The monitoring of SDG 6 on clean water and sanitation shows only moderate improvements in, for example, Africa, where millions of people on the continent still practise open defaecation (SDR 2021). Sanitation is a huge challenge and has been identified by the African Union as one of the main African challenges in the years to come.
Climate change mitigation may have adverse socio-economic impacts. One of the most severe effects is migration to urban centres and towards the north to reach the Mediterranean and across Europe. Thousands of people have died en route to a better life in the north, and mitigating the impacts of climate change remains one of the most significant global challenges facing us in the years to come.
The adaptation to potential changes in the availability of water supplies because of climate change is estimated to be 9–11 billion USD per year in 2030. However, the total adaptation costs for managing increased flood risk, maintaining water quality standards, and supporting instream economic and environmental uses will increase to a staggering 32–40 billion USD annually (UNFCC 2007).
Climate change impacts have vast consequences in the water sector, increasing health risks, environmental pollution, and substantial economic impacts. While most water professionals are working on abatement and impact-minimising activities, it still does not look like all challenges will be solved in the near future. Sound medium- and long-term planning and firm political commitment will be required to minimise the negative consequences that mankind may face with climate change impacts.
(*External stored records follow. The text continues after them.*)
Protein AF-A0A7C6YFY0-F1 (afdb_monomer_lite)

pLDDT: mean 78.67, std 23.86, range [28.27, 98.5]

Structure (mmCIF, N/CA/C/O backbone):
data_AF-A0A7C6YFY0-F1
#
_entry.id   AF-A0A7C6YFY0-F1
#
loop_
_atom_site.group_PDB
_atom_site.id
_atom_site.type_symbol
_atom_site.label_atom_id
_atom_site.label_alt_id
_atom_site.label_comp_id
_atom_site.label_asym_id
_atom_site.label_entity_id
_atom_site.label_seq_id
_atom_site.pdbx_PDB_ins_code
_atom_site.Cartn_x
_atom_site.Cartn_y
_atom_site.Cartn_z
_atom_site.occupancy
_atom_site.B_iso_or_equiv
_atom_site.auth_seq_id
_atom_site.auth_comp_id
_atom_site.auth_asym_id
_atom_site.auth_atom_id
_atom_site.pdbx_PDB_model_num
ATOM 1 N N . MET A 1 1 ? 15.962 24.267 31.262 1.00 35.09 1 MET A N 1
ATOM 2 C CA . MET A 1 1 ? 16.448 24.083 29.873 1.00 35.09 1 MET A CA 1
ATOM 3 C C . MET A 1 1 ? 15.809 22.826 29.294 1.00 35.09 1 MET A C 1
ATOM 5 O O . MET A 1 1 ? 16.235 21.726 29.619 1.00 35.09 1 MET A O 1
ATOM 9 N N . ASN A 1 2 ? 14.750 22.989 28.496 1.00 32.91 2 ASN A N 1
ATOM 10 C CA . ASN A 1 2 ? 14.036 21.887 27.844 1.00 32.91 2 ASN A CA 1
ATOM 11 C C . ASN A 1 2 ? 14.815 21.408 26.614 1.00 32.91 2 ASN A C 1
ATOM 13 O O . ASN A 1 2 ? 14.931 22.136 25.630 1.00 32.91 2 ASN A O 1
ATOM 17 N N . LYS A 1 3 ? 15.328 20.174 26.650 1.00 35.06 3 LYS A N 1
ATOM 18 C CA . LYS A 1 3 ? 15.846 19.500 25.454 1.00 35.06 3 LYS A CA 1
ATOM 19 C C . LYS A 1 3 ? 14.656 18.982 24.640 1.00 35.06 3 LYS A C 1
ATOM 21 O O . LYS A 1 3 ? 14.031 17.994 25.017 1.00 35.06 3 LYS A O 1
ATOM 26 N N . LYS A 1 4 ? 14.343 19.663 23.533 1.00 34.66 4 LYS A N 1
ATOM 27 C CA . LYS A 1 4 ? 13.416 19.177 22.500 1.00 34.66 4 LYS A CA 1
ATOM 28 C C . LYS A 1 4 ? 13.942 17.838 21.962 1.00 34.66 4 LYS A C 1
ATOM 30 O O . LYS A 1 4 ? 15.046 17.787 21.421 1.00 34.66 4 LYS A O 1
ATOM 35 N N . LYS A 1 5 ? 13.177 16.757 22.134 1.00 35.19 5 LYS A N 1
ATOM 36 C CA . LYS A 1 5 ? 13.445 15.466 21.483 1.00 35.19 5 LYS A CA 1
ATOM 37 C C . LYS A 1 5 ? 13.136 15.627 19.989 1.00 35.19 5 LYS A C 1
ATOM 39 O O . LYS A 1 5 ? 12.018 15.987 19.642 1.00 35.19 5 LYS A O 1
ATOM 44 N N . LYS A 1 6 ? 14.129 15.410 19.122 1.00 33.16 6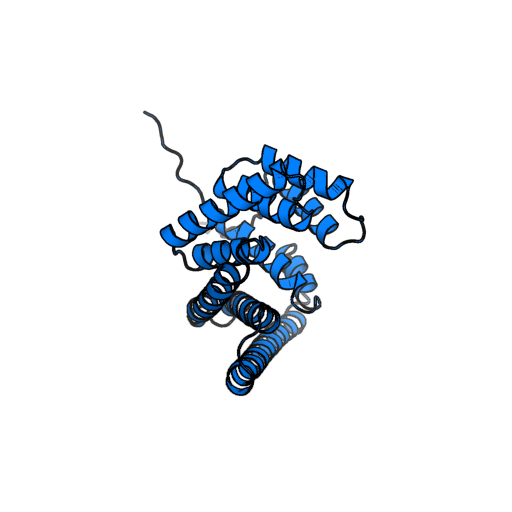 LYS A N 1
ATOM 45 C CA . LYS A 1 6 ? 13.922 15.319 17.666 1.00 33.16 6 LYS A CA 1
ATOM 46 C C . LYS A 1 6 ? 13.101 14.056 17.339 1.00 33.16 6 LYS A C 1
ATOM 48 O O . LYS A 1 6 ? 13.346 13.033 17.988 1.00 33.16 6 LYS A O 1
ATOM 53 N N . PRO A 1 7 ? 12.186 14.091 16.353 1.00 37.19 7 PRO A N 1
ATOM 54 C CA . PRO A 1 7 ? 11.496 12.895 15.877 1.00 37.19 7 PRO A CA 1
ATOM 55 C C . PRO A 1 7 ? 12.534 11.942 15.275 1.00 37.19 7 PRO A C 1
ATOM 57 O O . PRO A 1 7 ? 13.354 12.324 14.441 1.00 37.19 7 PRO A O 1
ATOM 60 N N . ARG A 1 8 ? 12.580 10.714 15.795 1.00 38.38 8 ARG A N 1
ATOM 61 C CA . ARG A 1 8 ? 13.663 9.751 15.558 1.00 38.38 8 ARG A CA 1
ATOM 62 C C . ARG A 1 8 ? 13.138 8.615 14.669 1.00 38.38 8 ARG A C 1
ATOM 64 O O . ARG A 1 8 ? 12.586 7.645 15.184 1.00 38.38 8 ARG A O 1
ATOM 71 N N . SER A 1 9 ? 13.314 8.802 13.355 1.00 38.78 9 SER A N 1
ATOM 72 C CA . SER A 1 9 ? 13.318 7.823 12.248 1.00 38.78 9 SER A CA 1
ATOM 73 C C . SER A 1 9 ? 12.363 6.618 12.380 1.00 38.78 9 SER A C 1
ATOM 75 O O . SER A 1 9 ? 12.740 5.583 12.937 1.00 38.78 9 SER A O 1
ATOM 77 N N . SER A 1 10 ? 11.162 6.744 11.800 1.00 48.81 10 SER A N 1
ATOM 78 C CA . SER A 1 10 ? 10.146 5.694 11.559 1.00 48.81 10 SER A CA 1
ATOM 79 C C . SER A 1 10 ? 10.336 4.931 10.237 1.00 48.81 10 SER A C 1
ATOM 81 O O . SER A 1 10 ? 9.635 3.956 9.987 1.00 48.81 10 SER A O 1
ATOM 83 N N . LYS A 1 11 ? 11.327 5.311 9.413 1.00 42.75 11 LYS A N 1
ATOM 84 C CA . LYS A 1 11 ? 11.523 4.787 8.048 1.00 42.75 11 LYS A CA 1
ATOM 85 C C . LYS A 1 11 ? 11.612 3.255 7.961 1.00 42.75 11 LYS A C 1
ATOM 87 O O . LYS A 1 11 ? 11.263 2.718 6.930 1.00 42.75 11 LYS A O 1
ATOM 92 N N . LYS A 1 12 ? 12.053 2.535 9.003 1.00 38.38 12 LYS A N 1
ATOM 93 C CA . LYS A 1 12 ? 12.221 1.064 8.965 1.00 38.38 12 LYS A CA 1
ATOM 94 C C . LYS A 1 12 ? 10.913 0.273 9.155 1.00 38.38 12 LYS A C 1
ATOM 96 O O . LYS A 1 12 ? 10.814 -0.828 8.629 1.00 38.38 12 LYS A O 1
ATOM 101 N N . THR A 1 13 ? 9.921 0.814 9.868 1.00 43.12 13 THR A N 1
ATOM 102 C CA . THR A 1 13 ? 8.615 0.149 10.066 1.00 43.12 13 THR A CA 1
ATOM 103 C C . THR A 1 13 ? 7.758 0.259 8.807 1.00 43.12 13 THR A C 1
ATOM 105 O O . THR A 1 13 ? 7.253 -0.756 8.330 1.00 43.12 13 THR A O 1
ATOM 108 N N . LEU A 1 14 ? 7.744 1.450 8.196 1.00 39.97 14 LEU A N 1
ATOM 109 C CA . LEU A 1 14 ? 7.115 1.720 6.903 1.00 39.97 14 LEU A CA 1
ATOM 110 C C . LEU A 1 14 ? 7.554 0.708 5.830 1.00 39.97 14 LEU A C 1
ATOM 112 O O . LEU A 1 14 ? 6.728 0.235 5.066 1.00 39.97 14 LEU A O 1
ATOM 116 N N . ILE A 1 15 ? 8.837 0.326 5.811 1.00 45.91 15 ILE A N 1
ATOM 117 C CA . ILE A 1 15 ? 9.419 -0.606 4.826 1.00 45.91 15 ILE A CA 1
ATOM 118 C C . ILE A 1 15 ? 8.867 -2.026 4.974 1.00 45.91 15 ILE A C 1
ATOM 120 O O . ILE A 1 15 ? 8.505 -2.651 3.982 1.00 45.91 15 ILE A O 1
ATOM 124 N N . VAL A 1 16 ? 8.773 -2.535 6.204 1.00 44.00 16 VAL A N 1
ATOM 125 C CA . VAL A 1 16 ? 8.282 -3.900 6.460 1.00 44.00 16 VAL A CA 1
ATOM 126 C C . VAL A 1 16 ? 6.778 -3.996 6.194 1.00 44.00 16 VAL A C 1
ATOM 128 O O . VAL A 1 16 ? 6.307 -5.001 5.664 1.00 44.00 16 VAL A O 1
ATOM 131 N N . VAL A 1 17 ? 6.024 -2.938 6.507 1.00 42.03 17 VAL A N 1
ATOM 132 C CA . VAL A 1 17 ? 4.577 -2.894 6.270 1.00 42.03 17 VAL A CA 1
ATOM 133 C C . VAL A 1 17 ? 4.247 -2.638 4.794 1.00 42.03 17 VAL A C 1
ATOM 135 O O . VAL A 1 17 ? 3.362 -3.304 4.263 1.00 42.03 17 VAL A O 1
ATOM 138 N N . LEU A 1 18 ? 4.982 -1.764 4.093 1.00 42.81 18 LEU A N 1
ATOM 139 C CA . LEU A 1 18 ? 4.868 -1.587 2.635 1.00 42.81 18 LEU A CA 1
ATOM 140 C C . LEU A 1 18 ? 5.139 -2.896 1.900 1.00 42.81 18 LEU A C 1
ATOM 142 O O . LEU A 1 18 ? 4.341 -3.281 1.052 1.00 42.81 18 LEU A O 1
ATOM 146 N N . ALA A 1 19 ? 6.213 -3.608 2.258 1.00 44.59 19 ALA A N 1
ATOM 147 C CA . ALA A 1 19 ? 6.521 -4.906 1.665 1.00 44.59 19 ALA A CA 1
ATOM 148 C C . ALA A 1 19 ? 5.369 -5.906 1.868 1.00 44.59 19 ALA A C 1
ATOM 150 O O . ALA A 1 19 ? 5.016 -6.620 0.935 1.00 44.59 19 ALA A O 1
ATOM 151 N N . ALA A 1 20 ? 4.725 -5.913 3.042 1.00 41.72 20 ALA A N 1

There are numerous global, regional, and national initiatives to address the technical and socio-economic challenges associated with the impacts of climate change on water. The Water and Society project, involving four countries in Africa, three from Asia, and one from Europe (www.WaSoProject.org), is an example and has inspired this special issue, which presents some water management challenges in Asia and Africa resulting from climate change. Selected studies on changes in water quantities and their socio-economic impacts, as well as examples of abatement activities and their effects, illustrate the challenges involved, their status, and solutions.